- To do
Find the line with "ATOM 107 C C" in the entries below, then reproduce it and every line after it down to and including the line with "ATOM 114 C CA", exactly.

- Data extract
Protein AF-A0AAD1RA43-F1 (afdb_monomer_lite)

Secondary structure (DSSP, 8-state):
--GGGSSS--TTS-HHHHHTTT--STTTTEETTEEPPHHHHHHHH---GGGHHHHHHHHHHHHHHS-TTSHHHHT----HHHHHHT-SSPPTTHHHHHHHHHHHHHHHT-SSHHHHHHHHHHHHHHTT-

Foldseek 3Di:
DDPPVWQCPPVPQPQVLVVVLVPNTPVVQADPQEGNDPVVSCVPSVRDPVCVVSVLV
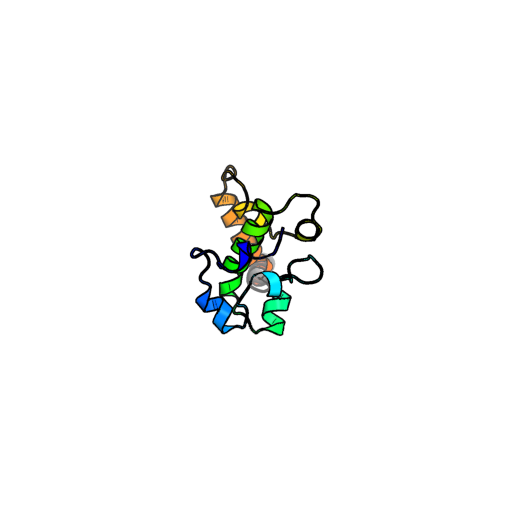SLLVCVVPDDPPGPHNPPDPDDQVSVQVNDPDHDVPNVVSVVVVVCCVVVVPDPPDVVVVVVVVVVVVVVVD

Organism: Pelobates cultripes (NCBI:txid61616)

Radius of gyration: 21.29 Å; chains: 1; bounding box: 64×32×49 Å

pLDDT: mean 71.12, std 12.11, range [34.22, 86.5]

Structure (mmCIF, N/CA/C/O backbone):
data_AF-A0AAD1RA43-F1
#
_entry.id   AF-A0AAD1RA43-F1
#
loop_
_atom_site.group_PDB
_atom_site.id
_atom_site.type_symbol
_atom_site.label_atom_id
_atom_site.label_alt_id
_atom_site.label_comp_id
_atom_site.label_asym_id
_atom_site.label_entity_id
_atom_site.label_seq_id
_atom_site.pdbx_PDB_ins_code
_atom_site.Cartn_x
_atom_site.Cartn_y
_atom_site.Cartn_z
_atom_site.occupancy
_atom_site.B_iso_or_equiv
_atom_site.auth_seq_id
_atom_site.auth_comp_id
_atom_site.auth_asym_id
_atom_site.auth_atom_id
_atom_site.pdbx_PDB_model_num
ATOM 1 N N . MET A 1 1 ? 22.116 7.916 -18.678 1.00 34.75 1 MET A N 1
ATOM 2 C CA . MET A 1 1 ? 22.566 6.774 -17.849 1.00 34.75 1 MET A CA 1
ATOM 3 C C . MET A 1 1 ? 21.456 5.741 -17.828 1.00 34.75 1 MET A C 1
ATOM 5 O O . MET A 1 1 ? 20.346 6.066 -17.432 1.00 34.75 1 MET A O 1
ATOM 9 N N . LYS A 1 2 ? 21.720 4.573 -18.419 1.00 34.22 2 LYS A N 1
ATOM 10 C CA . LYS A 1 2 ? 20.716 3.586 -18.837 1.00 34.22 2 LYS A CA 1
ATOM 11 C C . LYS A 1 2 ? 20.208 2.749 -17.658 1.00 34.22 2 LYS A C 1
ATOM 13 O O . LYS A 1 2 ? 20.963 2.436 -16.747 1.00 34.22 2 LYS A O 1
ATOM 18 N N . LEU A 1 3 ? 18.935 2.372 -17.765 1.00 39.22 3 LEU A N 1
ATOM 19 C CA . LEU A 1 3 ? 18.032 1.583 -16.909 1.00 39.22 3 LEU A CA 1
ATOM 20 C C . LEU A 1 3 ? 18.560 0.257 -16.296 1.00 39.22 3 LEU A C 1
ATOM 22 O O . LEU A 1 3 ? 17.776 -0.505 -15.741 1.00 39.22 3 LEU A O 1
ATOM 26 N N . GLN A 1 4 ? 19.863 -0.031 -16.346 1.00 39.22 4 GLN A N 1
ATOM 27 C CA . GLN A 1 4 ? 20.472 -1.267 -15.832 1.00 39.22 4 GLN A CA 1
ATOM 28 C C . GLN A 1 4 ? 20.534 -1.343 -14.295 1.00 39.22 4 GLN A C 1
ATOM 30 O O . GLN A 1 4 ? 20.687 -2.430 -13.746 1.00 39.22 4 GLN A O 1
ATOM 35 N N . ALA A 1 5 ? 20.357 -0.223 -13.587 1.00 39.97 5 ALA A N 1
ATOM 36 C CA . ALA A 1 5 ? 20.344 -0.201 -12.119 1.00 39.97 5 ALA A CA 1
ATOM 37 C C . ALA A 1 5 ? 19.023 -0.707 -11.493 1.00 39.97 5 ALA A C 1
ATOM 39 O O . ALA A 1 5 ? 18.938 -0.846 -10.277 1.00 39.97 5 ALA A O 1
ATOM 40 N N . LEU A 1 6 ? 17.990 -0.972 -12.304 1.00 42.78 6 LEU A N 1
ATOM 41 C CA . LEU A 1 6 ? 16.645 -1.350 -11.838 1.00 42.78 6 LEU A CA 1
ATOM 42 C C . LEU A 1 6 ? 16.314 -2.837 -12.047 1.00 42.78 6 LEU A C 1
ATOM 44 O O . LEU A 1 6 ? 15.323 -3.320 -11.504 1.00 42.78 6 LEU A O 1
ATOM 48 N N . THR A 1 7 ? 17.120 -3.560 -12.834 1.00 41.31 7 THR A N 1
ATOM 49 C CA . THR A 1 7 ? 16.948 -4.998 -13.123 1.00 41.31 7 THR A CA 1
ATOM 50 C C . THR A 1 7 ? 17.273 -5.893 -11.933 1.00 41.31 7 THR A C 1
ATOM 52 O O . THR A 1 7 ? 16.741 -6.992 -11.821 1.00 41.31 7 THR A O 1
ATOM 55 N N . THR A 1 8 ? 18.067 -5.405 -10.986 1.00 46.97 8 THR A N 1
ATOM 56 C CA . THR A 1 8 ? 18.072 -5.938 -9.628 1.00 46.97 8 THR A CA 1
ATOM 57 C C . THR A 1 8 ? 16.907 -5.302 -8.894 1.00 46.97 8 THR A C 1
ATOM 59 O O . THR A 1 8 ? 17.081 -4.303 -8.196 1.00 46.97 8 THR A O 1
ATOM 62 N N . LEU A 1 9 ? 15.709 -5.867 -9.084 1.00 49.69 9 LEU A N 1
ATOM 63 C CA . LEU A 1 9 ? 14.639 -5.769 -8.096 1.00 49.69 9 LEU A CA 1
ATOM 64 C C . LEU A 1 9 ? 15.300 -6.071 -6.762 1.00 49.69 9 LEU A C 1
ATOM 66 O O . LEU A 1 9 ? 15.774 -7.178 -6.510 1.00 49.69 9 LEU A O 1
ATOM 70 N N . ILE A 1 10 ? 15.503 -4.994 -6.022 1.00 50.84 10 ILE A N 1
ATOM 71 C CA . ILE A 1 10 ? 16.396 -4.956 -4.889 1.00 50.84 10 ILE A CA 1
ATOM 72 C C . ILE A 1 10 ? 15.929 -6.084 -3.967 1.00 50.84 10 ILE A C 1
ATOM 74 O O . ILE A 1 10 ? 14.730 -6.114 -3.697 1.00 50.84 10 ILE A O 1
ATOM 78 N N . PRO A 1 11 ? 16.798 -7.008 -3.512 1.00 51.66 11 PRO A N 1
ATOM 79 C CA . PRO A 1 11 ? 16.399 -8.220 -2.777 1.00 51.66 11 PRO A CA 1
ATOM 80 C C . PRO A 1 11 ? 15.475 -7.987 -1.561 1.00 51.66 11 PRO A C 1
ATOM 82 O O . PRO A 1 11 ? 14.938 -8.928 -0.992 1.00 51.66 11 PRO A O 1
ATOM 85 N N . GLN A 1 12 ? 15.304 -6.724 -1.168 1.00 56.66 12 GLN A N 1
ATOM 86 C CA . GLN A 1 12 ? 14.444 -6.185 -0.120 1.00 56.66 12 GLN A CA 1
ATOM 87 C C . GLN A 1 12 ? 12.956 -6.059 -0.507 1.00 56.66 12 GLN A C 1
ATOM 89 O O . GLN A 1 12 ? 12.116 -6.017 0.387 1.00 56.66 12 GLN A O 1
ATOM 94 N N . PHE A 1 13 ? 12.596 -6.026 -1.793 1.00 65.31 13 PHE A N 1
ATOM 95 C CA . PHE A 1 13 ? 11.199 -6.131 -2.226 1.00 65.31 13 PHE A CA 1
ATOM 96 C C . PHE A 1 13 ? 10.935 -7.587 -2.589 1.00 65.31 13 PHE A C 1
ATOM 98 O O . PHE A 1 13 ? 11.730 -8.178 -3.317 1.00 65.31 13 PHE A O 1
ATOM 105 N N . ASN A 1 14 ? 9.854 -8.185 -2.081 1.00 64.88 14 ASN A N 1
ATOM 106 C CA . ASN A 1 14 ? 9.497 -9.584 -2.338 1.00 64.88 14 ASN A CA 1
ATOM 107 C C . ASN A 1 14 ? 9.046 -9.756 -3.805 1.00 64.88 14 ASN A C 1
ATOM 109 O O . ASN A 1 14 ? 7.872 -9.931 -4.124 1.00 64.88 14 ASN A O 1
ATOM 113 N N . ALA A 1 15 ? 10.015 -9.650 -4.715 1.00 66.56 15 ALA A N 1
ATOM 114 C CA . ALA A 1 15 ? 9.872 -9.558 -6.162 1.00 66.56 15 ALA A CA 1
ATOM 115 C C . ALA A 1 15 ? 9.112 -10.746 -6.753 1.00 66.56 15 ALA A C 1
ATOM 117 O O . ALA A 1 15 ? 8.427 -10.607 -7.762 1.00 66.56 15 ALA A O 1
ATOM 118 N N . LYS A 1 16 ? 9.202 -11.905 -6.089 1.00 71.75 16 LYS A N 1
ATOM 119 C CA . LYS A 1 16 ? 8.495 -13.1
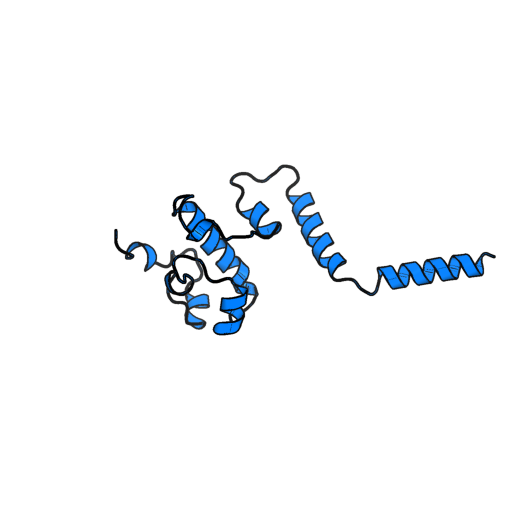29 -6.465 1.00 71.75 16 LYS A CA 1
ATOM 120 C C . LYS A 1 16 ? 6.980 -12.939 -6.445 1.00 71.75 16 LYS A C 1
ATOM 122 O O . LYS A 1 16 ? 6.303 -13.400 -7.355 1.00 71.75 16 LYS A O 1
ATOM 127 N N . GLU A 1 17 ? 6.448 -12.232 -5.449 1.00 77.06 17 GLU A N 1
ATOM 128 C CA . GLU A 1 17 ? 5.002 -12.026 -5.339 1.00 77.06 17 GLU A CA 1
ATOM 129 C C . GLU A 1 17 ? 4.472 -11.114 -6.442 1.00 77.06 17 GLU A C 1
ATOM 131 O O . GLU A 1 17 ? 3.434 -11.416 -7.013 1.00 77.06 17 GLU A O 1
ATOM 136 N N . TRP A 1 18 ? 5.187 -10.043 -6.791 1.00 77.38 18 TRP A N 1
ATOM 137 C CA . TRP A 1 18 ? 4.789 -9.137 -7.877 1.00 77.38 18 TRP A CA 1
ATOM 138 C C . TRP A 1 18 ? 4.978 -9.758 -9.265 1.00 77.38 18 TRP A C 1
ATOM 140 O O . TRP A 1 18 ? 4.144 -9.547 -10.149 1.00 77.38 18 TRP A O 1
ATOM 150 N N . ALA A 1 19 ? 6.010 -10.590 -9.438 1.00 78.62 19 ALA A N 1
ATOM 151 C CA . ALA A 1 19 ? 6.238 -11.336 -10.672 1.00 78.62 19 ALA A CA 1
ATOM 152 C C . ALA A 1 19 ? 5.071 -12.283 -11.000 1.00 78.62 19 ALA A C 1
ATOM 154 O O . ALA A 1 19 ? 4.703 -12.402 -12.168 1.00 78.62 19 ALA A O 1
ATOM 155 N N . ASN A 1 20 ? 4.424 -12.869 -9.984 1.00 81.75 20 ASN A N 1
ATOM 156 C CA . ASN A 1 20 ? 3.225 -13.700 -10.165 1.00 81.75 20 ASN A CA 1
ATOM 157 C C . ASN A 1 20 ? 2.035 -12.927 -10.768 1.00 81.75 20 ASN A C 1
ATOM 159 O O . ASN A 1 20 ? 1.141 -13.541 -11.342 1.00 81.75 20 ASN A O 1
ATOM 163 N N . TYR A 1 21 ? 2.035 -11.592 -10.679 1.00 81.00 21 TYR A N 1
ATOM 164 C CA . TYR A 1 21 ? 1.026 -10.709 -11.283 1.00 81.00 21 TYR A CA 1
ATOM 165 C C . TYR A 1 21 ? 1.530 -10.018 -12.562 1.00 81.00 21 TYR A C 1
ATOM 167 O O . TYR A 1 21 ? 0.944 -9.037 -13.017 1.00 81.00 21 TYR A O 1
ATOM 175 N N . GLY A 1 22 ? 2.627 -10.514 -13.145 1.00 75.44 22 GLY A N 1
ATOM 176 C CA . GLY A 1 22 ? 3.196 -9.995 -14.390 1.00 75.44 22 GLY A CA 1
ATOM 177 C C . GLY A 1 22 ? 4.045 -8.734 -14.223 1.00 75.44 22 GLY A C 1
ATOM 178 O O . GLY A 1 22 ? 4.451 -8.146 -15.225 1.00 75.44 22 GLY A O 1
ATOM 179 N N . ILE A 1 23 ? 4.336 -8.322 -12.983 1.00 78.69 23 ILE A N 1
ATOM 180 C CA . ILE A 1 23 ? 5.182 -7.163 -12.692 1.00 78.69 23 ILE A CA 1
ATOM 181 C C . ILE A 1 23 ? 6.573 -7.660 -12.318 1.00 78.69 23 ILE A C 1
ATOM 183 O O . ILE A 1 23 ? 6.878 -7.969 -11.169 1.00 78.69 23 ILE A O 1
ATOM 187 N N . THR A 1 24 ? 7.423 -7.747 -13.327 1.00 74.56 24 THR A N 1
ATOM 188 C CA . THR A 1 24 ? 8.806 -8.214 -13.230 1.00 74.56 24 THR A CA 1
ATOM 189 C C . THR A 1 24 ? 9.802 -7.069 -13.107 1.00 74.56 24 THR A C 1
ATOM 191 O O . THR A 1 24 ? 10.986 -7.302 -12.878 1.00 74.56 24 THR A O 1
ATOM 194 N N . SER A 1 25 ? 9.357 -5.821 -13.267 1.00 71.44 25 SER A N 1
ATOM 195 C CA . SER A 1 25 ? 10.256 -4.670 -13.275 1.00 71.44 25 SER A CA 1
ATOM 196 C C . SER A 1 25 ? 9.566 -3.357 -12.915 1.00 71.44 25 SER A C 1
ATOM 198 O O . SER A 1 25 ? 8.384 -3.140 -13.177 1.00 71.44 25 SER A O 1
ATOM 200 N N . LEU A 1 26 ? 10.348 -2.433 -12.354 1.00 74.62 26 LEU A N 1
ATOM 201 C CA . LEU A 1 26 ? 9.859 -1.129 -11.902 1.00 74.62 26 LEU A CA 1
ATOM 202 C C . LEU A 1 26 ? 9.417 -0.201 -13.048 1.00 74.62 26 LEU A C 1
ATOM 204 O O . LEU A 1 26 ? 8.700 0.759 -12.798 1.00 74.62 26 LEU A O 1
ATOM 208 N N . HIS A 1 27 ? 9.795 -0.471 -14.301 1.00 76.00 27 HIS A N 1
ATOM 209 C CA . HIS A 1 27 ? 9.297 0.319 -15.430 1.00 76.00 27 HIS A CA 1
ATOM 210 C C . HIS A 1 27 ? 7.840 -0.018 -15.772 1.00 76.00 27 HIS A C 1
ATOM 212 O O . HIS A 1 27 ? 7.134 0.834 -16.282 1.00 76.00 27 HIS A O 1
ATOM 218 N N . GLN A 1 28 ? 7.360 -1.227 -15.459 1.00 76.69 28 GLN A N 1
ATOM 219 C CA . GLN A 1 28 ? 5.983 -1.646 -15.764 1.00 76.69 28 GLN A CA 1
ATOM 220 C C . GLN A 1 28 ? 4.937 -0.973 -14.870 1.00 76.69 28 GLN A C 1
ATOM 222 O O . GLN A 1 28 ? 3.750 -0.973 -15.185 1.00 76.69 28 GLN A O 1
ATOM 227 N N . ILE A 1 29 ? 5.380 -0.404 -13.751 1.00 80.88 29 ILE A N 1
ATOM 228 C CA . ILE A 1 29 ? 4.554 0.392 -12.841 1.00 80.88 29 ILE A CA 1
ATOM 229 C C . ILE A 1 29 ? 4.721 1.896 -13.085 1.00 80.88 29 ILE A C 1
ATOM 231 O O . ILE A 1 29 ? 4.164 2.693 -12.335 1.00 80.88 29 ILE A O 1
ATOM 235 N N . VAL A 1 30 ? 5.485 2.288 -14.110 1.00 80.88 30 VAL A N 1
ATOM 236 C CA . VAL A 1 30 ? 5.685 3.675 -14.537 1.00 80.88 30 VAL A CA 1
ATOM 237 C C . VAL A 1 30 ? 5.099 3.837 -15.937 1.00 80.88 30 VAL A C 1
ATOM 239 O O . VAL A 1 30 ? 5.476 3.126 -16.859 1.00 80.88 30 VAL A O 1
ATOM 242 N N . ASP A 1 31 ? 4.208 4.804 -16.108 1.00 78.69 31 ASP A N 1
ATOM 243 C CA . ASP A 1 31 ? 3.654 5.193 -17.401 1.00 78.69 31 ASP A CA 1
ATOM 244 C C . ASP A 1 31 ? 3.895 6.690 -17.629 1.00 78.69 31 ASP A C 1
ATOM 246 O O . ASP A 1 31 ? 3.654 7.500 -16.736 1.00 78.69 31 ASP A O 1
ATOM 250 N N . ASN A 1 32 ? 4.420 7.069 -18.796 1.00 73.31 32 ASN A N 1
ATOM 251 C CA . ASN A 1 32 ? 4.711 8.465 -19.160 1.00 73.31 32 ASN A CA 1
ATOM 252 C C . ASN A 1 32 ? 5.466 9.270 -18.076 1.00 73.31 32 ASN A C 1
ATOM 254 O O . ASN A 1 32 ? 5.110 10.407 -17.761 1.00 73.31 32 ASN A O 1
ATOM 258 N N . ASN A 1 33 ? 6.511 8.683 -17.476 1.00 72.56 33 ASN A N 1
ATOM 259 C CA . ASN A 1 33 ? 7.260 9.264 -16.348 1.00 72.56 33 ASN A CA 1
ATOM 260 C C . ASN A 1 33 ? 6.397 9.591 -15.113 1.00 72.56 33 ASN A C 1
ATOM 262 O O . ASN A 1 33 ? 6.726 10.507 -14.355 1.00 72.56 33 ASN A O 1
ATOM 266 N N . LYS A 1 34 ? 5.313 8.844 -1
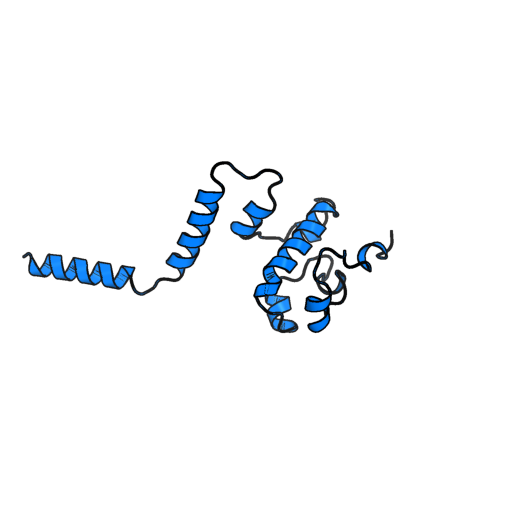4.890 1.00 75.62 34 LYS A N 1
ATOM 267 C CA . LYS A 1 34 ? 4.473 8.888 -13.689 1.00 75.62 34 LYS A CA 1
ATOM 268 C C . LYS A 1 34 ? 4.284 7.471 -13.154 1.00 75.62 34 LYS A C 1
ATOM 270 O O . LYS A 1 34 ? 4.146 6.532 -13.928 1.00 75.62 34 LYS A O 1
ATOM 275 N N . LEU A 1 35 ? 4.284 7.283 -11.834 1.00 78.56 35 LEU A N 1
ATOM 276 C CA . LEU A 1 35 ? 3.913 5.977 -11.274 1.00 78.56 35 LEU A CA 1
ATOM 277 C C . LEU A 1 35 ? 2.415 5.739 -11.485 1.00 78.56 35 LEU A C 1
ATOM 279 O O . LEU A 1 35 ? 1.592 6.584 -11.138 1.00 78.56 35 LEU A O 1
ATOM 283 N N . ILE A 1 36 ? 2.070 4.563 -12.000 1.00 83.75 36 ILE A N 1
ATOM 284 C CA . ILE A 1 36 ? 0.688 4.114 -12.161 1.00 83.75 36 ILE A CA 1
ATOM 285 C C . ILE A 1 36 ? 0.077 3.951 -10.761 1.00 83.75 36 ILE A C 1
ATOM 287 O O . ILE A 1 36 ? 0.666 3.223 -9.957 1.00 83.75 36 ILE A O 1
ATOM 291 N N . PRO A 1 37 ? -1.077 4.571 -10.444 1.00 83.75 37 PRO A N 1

- Result of the exercise
ATOM 107 C C . ASN A 1 14 ? 9.046 -9.756 -3.805 1.00 64.88 14 ASN A C 1
ATOM 109 O O . ASN A 1 14 ? 7.872 -9.931 -4.124 1.00 64.88 14 ASN A O 1
ATOM 113 N N . ALA A 1 15 ? 10.015 -9.650 -4.715 1.00 66.56 15 ALA A N 1
ATOM 114 C CA . ALA A 1 15 ? 9.872 -9.558 -6.162 1.00 66.56 15 ALA A CA 1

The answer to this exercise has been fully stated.